Posted in Guest Posts, Movies | Tagged , , , , , | 16 Comments

The Best of 2015: Ulysses’s List

Cold Fusion by Harper Fox

Northanger Abbey meets Skyfall?  If you don’t get the references, go look them up. Kier Mallory returns in deep disgrace to his isolated Scottish highland village, having caused the death of two people on the North Sea. He is pulled out of his despair by the odd, reclusive young scientific genius Vivian Calder, disinherited heir of the local lord. No one writes more beautifully in the entire romance world than Harper Fox.

Carry The Ocean by Heidi Cullinan

The greatest strength in Cullinan’s book is its two voices, the alternating narrators: Emmet Washington, a nineteen-year-old college sophomore with autism, and Jeremey Samson, a recent high-school graduate with severe depression and anxiety disorder. Emmet has a family who gets him and has helped him achieve a lot of his potential. Jeremey, not so much.
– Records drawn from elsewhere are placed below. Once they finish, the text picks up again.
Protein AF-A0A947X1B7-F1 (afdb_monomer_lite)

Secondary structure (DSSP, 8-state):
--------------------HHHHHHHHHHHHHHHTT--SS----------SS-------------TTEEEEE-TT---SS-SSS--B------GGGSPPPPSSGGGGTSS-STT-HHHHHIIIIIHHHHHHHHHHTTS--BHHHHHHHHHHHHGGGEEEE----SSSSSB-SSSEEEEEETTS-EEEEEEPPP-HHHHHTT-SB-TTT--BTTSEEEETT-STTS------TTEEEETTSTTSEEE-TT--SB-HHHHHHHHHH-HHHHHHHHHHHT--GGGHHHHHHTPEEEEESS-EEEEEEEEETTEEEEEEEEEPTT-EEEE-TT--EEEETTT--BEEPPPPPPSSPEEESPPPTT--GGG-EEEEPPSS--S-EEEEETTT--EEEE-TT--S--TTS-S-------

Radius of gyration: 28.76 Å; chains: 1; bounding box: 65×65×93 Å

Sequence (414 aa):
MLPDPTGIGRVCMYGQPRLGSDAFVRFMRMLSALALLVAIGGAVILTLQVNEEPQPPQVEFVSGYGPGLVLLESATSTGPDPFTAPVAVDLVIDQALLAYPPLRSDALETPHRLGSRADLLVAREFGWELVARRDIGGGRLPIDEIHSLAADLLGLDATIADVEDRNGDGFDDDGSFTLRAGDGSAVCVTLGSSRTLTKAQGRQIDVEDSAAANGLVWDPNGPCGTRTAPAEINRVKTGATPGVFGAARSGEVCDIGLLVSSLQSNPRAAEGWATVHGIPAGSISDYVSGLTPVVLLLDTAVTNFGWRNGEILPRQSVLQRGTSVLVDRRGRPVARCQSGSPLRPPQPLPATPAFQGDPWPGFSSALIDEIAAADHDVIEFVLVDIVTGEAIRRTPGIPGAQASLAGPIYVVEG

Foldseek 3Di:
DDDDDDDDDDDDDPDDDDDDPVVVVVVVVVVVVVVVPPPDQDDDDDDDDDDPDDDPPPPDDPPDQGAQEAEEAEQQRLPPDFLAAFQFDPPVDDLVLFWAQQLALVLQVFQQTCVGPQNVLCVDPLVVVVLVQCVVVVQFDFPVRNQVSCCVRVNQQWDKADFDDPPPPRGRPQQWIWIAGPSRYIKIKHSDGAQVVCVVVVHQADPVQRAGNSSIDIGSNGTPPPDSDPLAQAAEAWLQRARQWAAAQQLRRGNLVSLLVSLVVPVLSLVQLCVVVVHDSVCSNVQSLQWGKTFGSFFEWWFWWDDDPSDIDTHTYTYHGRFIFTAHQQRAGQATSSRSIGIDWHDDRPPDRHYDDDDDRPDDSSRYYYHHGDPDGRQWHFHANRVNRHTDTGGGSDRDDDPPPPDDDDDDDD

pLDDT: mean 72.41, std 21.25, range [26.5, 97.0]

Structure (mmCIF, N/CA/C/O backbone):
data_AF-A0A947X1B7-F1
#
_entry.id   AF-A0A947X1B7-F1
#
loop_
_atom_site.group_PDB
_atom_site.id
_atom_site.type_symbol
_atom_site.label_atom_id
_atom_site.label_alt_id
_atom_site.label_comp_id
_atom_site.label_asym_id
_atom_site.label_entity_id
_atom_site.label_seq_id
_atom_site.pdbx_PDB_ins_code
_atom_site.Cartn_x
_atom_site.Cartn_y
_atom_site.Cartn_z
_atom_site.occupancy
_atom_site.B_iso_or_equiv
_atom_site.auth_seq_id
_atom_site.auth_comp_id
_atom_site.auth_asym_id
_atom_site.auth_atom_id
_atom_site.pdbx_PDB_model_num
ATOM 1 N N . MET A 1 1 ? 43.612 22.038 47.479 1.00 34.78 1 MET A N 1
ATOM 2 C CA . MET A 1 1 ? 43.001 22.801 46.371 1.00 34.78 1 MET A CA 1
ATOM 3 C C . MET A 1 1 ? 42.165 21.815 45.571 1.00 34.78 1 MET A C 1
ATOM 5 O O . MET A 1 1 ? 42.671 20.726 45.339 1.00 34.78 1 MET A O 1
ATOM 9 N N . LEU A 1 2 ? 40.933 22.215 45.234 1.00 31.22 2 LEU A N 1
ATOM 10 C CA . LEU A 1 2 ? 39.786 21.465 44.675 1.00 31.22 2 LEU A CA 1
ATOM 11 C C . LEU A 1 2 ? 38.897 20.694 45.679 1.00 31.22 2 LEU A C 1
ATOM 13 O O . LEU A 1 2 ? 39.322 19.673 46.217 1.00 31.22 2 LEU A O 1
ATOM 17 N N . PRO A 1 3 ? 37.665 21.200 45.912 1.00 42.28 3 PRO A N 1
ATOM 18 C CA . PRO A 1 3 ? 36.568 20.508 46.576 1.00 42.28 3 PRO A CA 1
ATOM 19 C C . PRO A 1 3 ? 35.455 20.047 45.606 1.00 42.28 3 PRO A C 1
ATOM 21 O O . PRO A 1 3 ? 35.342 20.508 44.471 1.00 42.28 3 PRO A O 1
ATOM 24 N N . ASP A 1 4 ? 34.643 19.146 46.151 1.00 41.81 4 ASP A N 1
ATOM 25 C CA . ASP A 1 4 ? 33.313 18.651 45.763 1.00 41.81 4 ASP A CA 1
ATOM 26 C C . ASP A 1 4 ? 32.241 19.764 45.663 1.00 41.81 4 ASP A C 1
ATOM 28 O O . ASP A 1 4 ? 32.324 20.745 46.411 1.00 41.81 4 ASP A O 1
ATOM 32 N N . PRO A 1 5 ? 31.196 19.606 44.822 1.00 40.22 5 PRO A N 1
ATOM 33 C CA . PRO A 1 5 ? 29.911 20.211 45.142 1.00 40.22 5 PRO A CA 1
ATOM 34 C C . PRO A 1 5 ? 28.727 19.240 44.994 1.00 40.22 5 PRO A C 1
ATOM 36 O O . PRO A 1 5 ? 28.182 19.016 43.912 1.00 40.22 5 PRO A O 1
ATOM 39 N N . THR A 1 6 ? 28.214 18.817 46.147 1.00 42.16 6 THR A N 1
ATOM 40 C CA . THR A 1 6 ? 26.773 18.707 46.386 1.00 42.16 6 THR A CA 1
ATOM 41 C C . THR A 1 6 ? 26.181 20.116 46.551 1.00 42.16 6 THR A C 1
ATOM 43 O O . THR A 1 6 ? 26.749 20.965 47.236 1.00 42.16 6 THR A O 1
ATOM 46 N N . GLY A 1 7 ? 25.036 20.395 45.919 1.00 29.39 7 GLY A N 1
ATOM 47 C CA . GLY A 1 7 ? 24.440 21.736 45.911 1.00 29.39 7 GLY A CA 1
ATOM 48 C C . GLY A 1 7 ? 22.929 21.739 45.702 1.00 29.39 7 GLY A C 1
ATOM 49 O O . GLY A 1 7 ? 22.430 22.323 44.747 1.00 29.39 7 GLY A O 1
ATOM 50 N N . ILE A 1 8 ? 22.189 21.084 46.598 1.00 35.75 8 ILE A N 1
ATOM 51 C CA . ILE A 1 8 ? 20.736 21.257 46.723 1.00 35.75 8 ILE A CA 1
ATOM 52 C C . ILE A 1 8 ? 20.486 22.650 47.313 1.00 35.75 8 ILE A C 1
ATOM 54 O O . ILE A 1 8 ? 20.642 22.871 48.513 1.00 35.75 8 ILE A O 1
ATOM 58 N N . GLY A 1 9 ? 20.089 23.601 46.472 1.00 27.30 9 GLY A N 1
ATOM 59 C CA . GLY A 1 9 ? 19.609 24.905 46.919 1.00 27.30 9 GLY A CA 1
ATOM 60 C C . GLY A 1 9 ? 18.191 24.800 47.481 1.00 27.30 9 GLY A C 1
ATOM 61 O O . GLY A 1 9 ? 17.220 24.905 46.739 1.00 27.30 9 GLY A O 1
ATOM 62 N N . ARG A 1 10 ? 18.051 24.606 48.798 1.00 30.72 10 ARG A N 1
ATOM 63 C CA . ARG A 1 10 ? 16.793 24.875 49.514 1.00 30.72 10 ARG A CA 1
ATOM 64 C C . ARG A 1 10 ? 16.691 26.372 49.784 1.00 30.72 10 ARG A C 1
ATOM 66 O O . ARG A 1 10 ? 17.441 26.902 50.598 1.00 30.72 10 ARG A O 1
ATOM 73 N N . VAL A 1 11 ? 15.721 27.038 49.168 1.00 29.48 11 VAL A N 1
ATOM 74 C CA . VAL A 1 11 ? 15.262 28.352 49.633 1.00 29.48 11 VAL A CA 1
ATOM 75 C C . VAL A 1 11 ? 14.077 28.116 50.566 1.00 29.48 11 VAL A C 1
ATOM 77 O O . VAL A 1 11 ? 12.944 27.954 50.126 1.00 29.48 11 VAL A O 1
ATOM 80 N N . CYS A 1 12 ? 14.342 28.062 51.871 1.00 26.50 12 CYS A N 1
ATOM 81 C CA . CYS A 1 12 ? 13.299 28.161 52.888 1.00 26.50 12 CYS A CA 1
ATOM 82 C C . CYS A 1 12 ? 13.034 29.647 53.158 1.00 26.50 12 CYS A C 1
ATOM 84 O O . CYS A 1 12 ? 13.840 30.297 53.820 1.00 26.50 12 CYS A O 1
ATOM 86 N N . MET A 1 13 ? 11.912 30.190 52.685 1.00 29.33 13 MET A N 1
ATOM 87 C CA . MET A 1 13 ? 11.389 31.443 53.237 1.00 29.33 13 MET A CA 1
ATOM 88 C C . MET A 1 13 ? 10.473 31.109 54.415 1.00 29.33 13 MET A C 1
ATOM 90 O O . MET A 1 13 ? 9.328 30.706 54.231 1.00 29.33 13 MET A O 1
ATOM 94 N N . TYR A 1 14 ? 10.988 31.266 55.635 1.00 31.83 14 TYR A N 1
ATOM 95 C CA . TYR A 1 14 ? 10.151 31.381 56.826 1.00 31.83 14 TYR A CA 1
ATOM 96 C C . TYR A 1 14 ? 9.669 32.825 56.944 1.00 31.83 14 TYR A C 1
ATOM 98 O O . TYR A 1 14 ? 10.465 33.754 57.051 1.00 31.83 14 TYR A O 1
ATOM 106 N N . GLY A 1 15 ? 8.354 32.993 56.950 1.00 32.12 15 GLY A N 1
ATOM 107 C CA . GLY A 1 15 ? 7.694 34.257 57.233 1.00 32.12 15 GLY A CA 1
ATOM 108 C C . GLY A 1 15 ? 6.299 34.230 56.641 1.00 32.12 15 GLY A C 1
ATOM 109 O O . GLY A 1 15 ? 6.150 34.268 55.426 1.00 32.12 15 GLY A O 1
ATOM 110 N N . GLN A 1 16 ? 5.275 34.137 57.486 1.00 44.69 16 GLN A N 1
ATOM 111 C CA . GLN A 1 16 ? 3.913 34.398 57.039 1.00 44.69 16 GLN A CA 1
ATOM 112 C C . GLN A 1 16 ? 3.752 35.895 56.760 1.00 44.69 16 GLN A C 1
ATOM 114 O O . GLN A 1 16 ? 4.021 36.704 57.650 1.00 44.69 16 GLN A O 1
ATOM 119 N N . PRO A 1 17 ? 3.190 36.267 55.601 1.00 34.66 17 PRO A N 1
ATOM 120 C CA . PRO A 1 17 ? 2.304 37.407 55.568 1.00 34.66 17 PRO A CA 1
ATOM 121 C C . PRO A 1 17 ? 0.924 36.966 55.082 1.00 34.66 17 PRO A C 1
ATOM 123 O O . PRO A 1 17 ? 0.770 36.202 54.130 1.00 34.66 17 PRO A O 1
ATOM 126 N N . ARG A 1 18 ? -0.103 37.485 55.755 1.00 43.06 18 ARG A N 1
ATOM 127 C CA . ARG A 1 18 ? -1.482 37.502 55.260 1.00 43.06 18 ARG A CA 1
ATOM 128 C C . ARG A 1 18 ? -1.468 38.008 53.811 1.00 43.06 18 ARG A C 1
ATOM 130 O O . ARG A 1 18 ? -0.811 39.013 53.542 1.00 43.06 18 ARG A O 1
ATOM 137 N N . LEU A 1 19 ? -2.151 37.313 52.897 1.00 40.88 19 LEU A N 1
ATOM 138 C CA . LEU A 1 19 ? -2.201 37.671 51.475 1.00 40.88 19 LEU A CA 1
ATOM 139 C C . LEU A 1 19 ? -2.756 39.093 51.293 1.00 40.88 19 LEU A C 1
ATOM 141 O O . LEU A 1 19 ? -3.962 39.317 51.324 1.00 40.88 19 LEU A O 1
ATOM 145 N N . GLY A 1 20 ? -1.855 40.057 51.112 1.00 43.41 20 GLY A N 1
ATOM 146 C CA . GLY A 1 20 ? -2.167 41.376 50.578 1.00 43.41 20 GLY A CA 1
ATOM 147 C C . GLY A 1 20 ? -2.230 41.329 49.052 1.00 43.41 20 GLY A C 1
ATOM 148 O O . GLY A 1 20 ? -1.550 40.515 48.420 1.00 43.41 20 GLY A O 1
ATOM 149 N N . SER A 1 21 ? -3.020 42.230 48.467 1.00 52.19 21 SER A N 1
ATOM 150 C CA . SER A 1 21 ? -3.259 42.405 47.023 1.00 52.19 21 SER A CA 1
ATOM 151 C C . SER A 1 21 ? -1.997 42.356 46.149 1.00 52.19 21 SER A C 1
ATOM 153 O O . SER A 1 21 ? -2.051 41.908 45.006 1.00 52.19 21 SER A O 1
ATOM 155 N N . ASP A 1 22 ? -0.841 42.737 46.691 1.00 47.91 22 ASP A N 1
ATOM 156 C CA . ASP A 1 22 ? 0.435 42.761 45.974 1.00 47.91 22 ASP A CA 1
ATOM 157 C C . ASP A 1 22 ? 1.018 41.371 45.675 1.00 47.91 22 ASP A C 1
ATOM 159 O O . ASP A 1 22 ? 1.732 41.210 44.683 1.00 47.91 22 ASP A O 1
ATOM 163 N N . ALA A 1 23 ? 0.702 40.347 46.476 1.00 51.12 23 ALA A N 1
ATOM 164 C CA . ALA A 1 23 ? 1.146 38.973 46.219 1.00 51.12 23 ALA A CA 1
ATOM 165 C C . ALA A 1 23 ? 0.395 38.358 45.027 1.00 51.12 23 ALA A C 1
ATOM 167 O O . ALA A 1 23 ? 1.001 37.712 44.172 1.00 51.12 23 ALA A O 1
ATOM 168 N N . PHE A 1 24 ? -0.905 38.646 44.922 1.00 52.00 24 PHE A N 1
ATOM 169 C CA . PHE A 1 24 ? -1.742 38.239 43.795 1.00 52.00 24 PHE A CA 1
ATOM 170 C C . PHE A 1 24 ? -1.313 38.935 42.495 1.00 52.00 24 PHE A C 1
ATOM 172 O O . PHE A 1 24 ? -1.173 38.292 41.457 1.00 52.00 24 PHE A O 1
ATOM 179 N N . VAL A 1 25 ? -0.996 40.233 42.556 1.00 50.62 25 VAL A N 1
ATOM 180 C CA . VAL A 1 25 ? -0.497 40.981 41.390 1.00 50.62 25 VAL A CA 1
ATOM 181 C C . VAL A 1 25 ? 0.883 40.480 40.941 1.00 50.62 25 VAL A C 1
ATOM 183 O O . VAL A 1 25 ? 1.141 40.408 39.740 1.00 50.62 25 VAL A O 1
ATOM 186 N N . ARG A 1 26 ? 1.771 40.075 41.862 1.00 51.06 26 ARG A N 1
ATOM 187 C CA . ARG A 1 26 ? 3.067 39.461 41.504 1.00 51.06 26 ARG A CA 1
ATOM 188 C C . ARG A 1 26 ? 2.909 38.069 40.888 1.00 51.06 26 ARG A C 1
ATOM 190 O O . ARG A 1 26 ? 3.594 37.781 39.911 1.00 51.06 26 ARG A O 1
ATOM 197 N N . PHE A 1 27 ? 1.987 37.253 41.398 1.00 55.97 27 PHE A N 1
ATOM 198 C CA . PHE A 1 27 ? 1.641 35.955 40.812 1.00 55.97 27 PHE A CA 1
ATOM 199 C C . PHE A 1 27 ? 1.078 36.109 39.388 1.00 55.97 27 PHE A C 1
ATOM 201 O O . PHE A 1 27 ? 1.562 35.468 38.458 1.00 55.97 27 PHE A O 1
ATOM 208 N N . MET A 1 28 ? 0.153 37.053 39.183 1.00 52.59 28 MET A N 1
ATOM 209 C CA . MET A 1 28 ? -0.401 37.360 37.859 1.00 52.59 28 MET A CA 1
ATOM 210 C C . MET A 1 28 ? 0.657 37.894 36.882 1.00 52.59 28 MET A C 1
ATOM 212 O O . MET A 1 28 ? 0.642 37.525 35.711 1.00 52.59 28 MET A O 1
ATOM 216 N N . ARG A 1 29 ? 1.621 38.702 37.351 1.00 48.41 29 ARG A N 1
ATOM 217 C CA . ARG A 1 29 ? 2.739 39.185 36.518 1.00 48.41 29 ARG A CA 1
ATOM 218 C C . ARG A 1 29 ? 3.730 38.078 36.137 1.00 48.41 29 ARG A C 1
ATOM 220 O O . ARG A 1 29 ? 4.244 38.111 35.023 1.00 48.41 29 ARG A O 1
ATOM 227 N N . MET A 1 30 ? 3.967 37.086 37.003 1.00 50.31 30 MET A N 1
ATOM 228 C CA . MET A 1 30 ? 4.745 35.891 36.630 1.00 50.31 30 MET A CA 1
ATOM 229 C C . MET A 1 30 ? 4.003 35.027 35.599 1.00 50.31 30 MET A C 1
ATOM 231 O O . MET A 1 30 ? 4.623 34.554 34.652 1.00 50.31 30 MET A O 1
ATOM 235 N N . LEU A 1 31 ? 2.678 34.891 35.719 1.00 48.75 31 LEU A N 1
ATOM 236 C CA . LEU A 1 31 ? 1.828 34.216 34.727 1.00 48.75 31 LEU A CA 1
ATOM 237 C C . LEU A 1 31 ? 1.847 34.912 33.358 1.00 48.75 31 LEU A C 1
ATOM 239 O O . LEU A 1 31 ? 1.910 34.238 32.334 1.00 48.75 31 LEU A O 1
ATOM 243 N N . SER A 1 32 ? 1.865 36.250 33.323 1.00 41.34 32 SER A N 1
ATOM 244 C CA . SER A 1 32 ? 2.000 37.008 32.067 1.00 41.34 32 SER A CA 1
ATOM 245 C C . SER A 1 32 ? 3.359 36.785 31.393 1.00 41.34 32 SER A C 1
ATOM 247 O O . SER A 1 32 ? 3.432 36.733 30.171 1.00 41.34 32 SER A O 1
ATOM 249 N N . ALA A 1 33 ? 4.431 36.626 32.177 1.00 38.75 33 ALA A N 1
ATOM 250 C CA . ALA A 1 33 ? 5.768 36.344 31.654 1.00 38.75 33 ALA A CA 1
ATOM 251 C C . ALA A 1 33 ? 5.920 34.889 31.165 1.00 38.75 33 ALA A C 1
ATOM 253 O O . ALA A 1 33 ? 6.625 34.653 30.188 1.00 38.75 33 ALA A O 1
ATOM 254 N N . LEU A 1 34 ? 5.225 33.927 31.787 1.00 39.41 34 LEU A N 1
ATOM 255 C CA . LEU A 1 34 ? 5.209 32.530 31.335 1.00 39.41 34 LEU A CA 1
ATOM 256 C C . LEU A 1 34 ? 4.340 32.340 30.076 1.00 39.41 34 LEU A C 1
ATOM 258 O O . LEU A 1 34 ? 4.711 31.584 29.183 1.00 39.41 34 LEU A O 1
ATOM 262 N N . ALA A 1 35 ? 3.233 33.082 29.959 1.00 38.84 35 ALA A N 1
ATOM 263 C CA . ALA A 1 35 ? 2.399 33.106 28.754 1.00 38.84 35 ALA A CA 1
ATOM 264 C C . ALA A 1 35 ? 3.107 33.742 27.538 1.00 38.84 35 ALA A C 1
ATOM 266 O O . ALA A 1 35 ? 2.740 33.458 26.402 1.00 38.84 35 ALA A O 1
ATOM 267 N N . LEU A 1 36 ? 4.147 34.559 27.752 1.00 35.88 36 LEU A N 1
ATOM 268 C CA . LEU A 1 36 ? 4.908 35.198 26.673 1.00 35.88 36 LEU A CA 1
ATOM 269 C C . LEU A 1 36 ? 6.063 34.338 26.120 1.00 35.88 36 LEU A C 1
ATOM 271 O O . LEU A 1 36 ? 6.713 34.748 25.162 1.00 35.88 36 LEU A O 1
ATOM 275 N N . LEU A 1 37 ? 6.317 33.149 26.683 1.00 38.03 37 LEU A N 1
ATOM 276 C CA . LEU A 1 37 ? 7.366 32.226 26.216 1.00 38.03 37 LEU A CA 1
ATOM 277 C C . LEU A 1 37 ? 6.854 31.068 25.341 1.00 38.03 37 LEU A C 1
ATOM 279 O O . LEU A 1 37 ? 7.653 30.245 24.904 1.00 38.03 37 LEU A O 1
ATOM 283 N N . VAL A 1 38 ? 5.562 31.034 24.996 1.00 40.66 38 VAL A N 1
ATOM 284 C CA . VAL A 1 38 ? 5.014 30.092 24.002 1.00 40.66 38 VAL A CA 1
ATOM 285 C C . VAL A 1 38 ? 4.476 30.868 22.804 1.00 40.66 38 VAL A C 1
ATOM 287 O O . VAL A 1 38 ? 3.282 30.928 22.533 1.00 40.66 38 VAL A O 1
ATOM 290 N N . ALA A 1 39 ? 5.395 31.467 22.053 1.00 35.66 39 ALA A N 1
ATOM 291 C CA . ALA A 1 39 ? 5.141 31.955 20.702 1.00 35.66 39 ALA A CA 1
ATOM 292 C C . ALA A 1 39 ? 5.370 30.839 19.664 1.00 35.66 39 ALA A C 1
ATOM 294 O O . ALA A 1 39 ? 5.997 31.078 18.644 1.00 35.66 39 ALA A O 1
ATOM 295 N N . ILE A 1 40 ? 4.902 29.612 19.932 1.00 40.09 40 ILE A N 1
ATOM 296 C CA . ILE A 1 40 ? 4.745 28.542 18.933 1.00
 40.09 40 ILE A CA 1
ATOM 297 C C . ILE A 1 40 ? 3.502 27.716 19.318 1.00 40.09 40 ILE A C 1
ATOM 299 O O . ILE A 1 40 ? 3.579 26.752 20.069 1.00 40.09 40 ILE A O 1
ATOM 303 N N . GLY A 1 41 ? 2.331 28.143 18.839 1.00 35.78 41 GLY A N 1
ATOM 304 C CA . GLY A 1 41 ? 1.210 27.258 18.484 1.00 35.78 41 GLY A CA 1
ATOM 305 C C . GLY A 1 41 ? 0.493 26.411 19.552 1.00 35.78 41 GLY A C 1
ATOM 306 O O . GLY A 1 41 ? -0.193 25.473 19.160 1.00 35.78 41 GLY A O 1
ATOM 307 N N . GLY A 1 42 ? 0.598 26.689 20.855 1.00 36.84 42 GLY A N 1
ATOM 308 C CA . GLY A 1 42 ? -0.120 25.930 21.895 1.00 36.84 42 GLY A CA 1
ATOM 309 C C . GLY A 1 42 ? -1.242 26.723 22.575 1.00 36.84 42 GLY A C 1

That these two young men should find friendship and love together seems an impossibly wishful fairy tale, and yet Cullinan lays out their story in such a way as to make it fully believable and even inevitable.

The Butterfly King by Edmond Manning

Book Three of the Lost and Found Kings series drags us—some reluctantly, some avidly—once more into the strange inner world of Vin Vanbly, the pseudonymous anti-hero who unleashes the inner power of lost kings. If that paragraph didn’t mean anything to you, you might not like this book. For those of us who have fallen in love with Vin Vanbly, The Butterfly King was a revelation. Edmond Manning has created an emotionally exhausting tumble down a rabbit hole into the unseen worlds of ordinary lives. These worlds exist in both the physical and psychological interstices about which we all remain largely ignorant as we go about our ordinary business.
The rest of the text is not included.